Ушел Михаил от Милюкова с тяжелым камнем на сердце. Радовала лишь предстоящая встреча с Таней, которая, как он надеялся, может многое изменить в его жизни.
Париж просыпается очень рано.
Еще только едва-едва посветлеет на востоке небо, окрестные крестьяне уже сгружают со своих одноконных колымаг или из старых, донельзя изношенных автомобилей сборные столы, деревянные конструкции, которые затем накроют выбеленной солнцем и дождями парусиной, – и получатся торговые палатки. Их устанавливают на каком-то свободном городском пятачке. И едва только выглянут из-за домов первые лучи солнца, эти самодельные базары заполняют пришедшие за покупками парижане.

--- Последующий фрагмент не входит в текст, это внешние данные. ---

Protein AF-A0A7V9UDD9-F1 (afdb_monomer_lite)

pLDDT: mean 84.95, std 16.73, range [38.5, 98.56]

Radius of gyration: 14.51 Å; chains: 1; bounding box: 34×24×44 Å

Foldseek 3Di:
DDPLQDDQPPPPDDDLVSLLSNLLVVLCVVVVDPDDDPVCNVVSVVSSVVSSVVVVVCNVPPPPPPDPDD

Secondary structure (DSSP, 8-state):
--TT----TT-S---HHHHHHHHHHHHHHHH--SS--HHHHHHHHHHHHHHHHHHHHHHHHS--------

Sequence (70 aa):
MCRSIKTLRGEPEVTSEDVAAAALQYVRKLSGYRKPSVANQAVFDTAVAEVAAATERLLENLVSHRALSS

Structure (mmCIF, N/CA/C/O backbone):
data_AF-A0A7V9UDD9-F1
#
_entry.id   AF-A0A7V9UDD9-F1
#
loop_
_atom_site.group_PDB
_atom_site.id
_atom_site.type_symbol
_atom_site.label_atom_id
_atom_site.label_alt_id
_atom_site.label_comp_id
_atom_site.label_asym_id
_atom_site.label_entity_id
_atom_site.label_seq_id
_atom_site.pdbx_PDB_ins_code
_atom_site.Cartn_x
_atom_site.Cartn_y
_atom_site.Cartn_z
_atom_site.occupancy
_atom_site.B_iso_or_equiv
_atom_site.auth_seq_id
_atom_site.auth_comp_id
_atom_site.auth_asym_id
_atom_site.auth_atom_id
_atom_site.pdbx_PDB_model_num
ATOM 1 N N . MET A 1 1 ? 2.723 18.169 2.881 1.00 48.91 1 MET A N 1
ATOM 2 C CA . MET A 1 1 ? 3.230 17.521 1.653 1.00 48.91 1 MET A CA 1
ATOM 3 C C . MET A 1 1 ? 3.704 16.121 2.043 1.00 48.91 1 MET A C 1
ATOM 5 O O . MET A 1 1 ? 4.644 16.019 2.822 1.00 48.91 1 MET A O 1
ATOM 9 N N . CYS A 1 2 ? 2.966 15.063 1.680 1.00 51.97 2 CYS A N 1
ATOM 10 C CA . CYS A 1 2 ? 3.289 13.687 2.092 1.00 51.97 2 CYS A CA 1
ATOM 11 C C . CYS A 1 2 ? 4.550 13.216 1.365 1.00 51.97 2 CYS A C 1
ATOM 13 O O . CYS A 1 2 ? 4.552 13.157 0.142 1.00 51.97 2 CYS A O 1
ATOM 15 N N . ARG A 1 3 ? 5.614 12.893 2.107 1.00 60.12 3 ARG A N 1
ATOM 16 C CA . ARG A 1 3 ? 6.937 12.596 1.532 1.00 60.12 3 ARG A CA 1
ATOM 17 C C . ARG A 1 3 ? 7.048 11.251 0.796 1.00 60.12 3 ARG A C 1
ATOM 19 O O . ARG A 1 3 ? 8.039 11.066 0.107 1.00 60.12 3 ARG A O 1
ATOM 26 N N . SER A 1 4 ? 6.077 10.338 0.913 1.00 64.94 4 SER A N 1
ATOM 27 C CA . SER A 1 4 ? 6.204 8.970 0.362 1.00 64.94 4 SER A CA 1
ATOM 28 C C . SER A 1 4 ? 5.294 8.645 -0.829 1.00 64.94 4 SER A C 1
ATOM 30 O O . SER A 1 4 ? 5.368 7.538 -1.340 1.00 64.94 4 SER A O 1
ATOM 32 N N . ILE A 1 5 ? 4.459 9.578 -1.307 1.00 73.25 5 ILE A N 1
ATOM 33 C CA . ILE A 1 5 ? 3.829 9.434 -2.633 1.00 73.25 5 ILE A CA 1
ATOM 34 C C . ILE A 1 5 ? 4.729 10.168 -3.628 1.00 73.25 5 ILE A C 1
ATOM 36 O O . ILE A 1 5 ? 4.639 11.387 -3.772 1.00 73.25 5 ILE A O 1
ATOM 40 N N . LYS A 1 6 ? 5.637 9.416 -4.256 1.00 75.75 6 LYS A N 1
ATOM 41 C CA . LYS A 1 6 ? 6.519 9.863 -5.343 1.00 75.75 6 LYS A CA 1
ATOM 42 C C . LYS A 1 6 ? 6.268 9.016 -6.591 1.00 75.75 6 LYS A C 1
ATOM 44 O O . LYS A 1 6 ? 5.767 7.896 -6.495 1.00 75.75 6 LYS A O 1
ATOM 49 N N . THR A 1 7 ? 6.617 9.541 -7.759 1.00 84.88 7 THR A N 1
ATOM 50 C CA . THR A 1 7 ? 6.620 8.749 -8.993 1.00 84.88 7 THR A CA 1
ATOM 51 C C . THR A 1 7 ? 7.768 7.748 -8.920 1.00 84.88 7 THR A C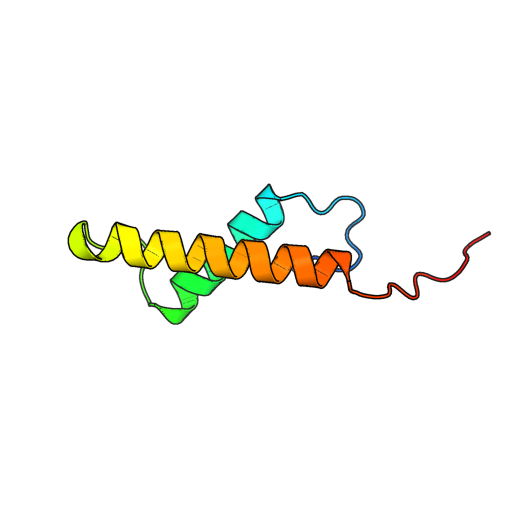 1
ATOM 53 O O . THR A 1 7 ? 8.918 8.161 -8.873 1.00 84.88 7 THR A O 1
ATOM 56 N N . LEU A 1 8 ? 7.461 6.448 -8.898 1.00 85.50 8 LEU A N 1
ATOM 57 C CA . LEU A 1 8 ? 8.483 5.390 -8.862 1.00 85.50 8 LEU A CA 1
ATOM 58 C C . LEU A 1 8 ? 9.024 5.049 -10.258 1.00 85.50 8 LEU A C 1
ATOM 60 O O . LEU A 1 8 ? 10.181 4.680 -10.418 1.00 85.50 8 LEU A O 1
ATOM 64 N N . ARG A 1 9 ? 8.205 5.201 -11.304 1.00 82.00 9 ARG A N 1
ATOM 65 C CA . ARG A 1 9 ? 8.619 4.919 -12.684 1.00 82.00 9 ARG A CA 1
ATOM 66 C C . ARG A 1 9 ? 9.757 5.856 -13.111 1.00 82.00 9 ARG A C 1
ATOM 68 O O . ARG A 1 9 ? 9.531 7.057 -13.243 1.00 82.00 9 ARG A O 1
ATOM 75 N N . GLY A 1 10 ? 10.917 5.286 -13.435 1.00 74.62 10 GLY A N 1
ATOM 76 C CA . GLY A 1 10 ? 12.085 6.020 -13.934 1.00 74.62 10 GLY A CA 1
ATOM 77 C C . GLY A 1 10 ? 13.131 6.350 -12.870 1.00 74.62 10 GLY A C 1
ATOM 78 O O . GLY A 1 10 ? 14.203 6.827 -13.234 1.00 74.62 10 GLY A O 1
ATOM 79 N N . GLU A 1 11 ? 12.859 6.053 -11.597 1.00 77.06 11 GLU A N 1
ATOM 80 C CA . GLU A 1 11 ? 13.885 6.095 -10.557 1.00 77.06 11 GLU A CA 1
ATOM 81 C C . GLU A 1 11 ? 14.922 4.986 -10.816 1.00 77.06 11 GLU A C 1
ATOM 83 O O . GLU A 1 11 ? 14.545 3.878 -11.216 1.00 77.06 11 GLU A O 1
ATOM 88 N N . PRO A 1 12 ? 16.225 5.265 -10.632 1.00 70.31 12 PRO A N 1
ATOM 89 C CA . PRO A 1 12 ? 17.288 4.319 -10.964 1.00 70.31 12 PRO A CA 1
ATOM 90 C C . PRO A 1 12 ? 17.246 3.048 -10.106 1.00 70.31 12 PRO A C 1
ATOM 92 O O . PRO A 1 12 ? 17.591 1.983 -10.607 1.00 70.31 12 PRO A O 1
ATOM 95 N N . GLU A 1 13 ? 16.776 3.152 -8.861 1.00 75.62 13 GLU A N 1
ATOM 96 C CA . GLU A 1 13 ? 16.603 2.033 -7.935 1.00 75.62 13 GLU A CA 1
ATOM 97 C C . GLU A 1 13 ? 15.282 2.210 -7.177 1.00 75.62 13 GLU A C 1
ATOM 99 O O . GLU A 1 13 ? 15.204 2.940 -6.191 1.00 75.62 13 GLU A O 1
ATOM 104 N N . VAL A 1 14 ? 14.214 1.574 -7.666 1.00 84.62 14 VAL A N 1
ATOM 105 C CA . VAL A 1 14 ? 12.976 1.420 -6.891 1.00 84.62 14 VAL A CA 1
ATOM 106 C C . VAL A 1 14 ? 13.109 0.165 -6.048 1.00 84.62 14 VAL A C 1
ATOM 108 O O . VAL A 1 14 ? 13.239 -0.930 -6.591 1.00 84.62 14 VAL A O 1
ATOM 111 N N . THR A 1 15 ? 13.052 0.317 -4.730 1.00 89.19 15 THR A N 1
ATOM 112 C CA . THR A 1 15 ? 13.079 -0.819 -3.803 1.00 89.19 15 THR A CA 1
ATOM 113 C C . THR A 1 15 ? 11.662 -1.261 -3.428 1.00 89.19 15 THR A C 1
ATOM 115 O O . THR A 1 15 ? 10.713 -0.472 -3.482 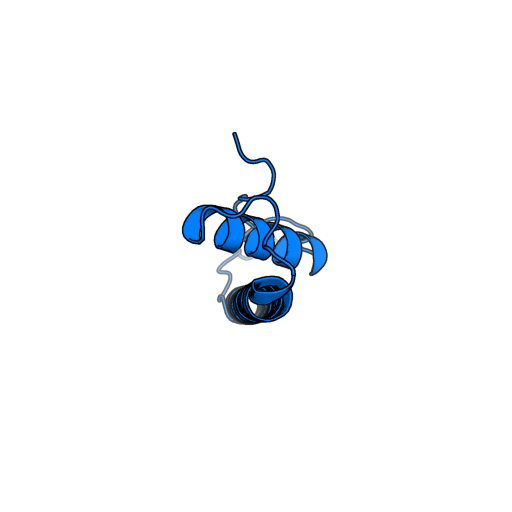1.00 89.19 15 THR A O 1
ATOM 118 N N . SER A 1 16 ? 11.497 -2.506 -2.971 1.00 89.25 16 SER A N 1
ATOM 119 C CA . SER A 1 16 ? 10.228 -2.954 -2.369 1.00 89.25 16 SER A CA 1
ATOM 120 C C . SER A 1 16 ? 9.834 -2.112 -1.148 1.00 89.25 16 SER A C 1
ATOM 122 O O . SER A 1 16 ? 8.648 -1.930 -0.878 1.00 89.25 16 SER A O 1
ATOM 124 N N . GLU A 1 17 ? 10.802 -1.523 -0.436 1.00 91.19 17 GLU A N 1
ATOM 125 C CA . GLU A 1 17 ? 10.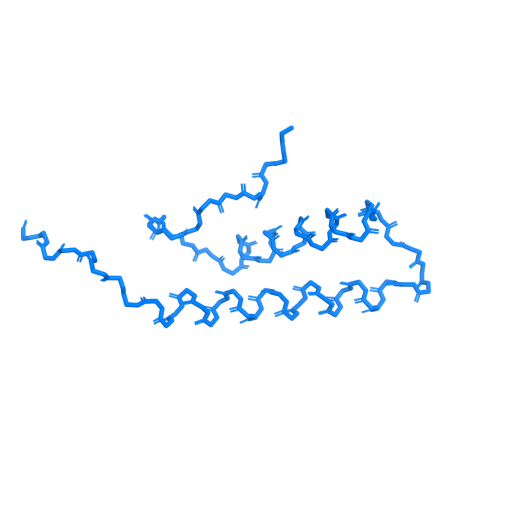534 -0.595 0.669 1.00 91.19 17 GLU A CA 1
ATOM 126 C C . GLU A 1 17 ? 9.899 0.714 0.183 1.00 91.19 17 GLU A C 1
ATOM 128 O O . GLU A 1 17 ? 8.966 1.211 0.819 1.00 91.19 17 GLU A O 1
ATOM 133 N N . ASP A 1 18 ? 10.332 1.251 -0.964 1.00 90.44 18 ASP A N 1
ATOM 134 C CA . ASP A 1 18 ? 9.694 2.415 -1.589 1.00 90.44 18 ASP A CA 1
ATOM 135 C C . ASP A 1 18 ? 8.237 2.115 -1.962 1.00 90.44 18 ASP A C 1
ATOM 137 O O . ASP A 1 18 ? 7.348 2.943 -1.736 1.00 90.44 18 ASP A O 1
ATOM 141 N N . VAL A 1 19 ? 7.982 0.921 -2.506 1.00 93.31 19 VAL A N 1
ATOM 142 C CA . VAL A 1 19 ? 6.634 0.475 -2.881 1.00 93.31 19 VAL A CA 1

Чего только здесь не увидишь! Нежное розовое мясо и кольца покрытой светло-коричневым загаром колбасы соседствуют с похожими на артиллерийские ядра головками сыра, только час назад выдоенное, еще теплое молоко – с творогом. Тут же рядом гуси, утки, индейки ощипанные, помытые, лоснящиеся своей масляной белизной. А дальше фрукты и овощи, которые издревле произрастали на этой земле, и здесь же, вперемешку с ними, неведомые до сих пор парижанам авокадо, маракуя, манго, папайя, батат.
А рыба! Фауна едва ли не всех рек и морей представлена здесь, на этом крошечном парижском пятачке.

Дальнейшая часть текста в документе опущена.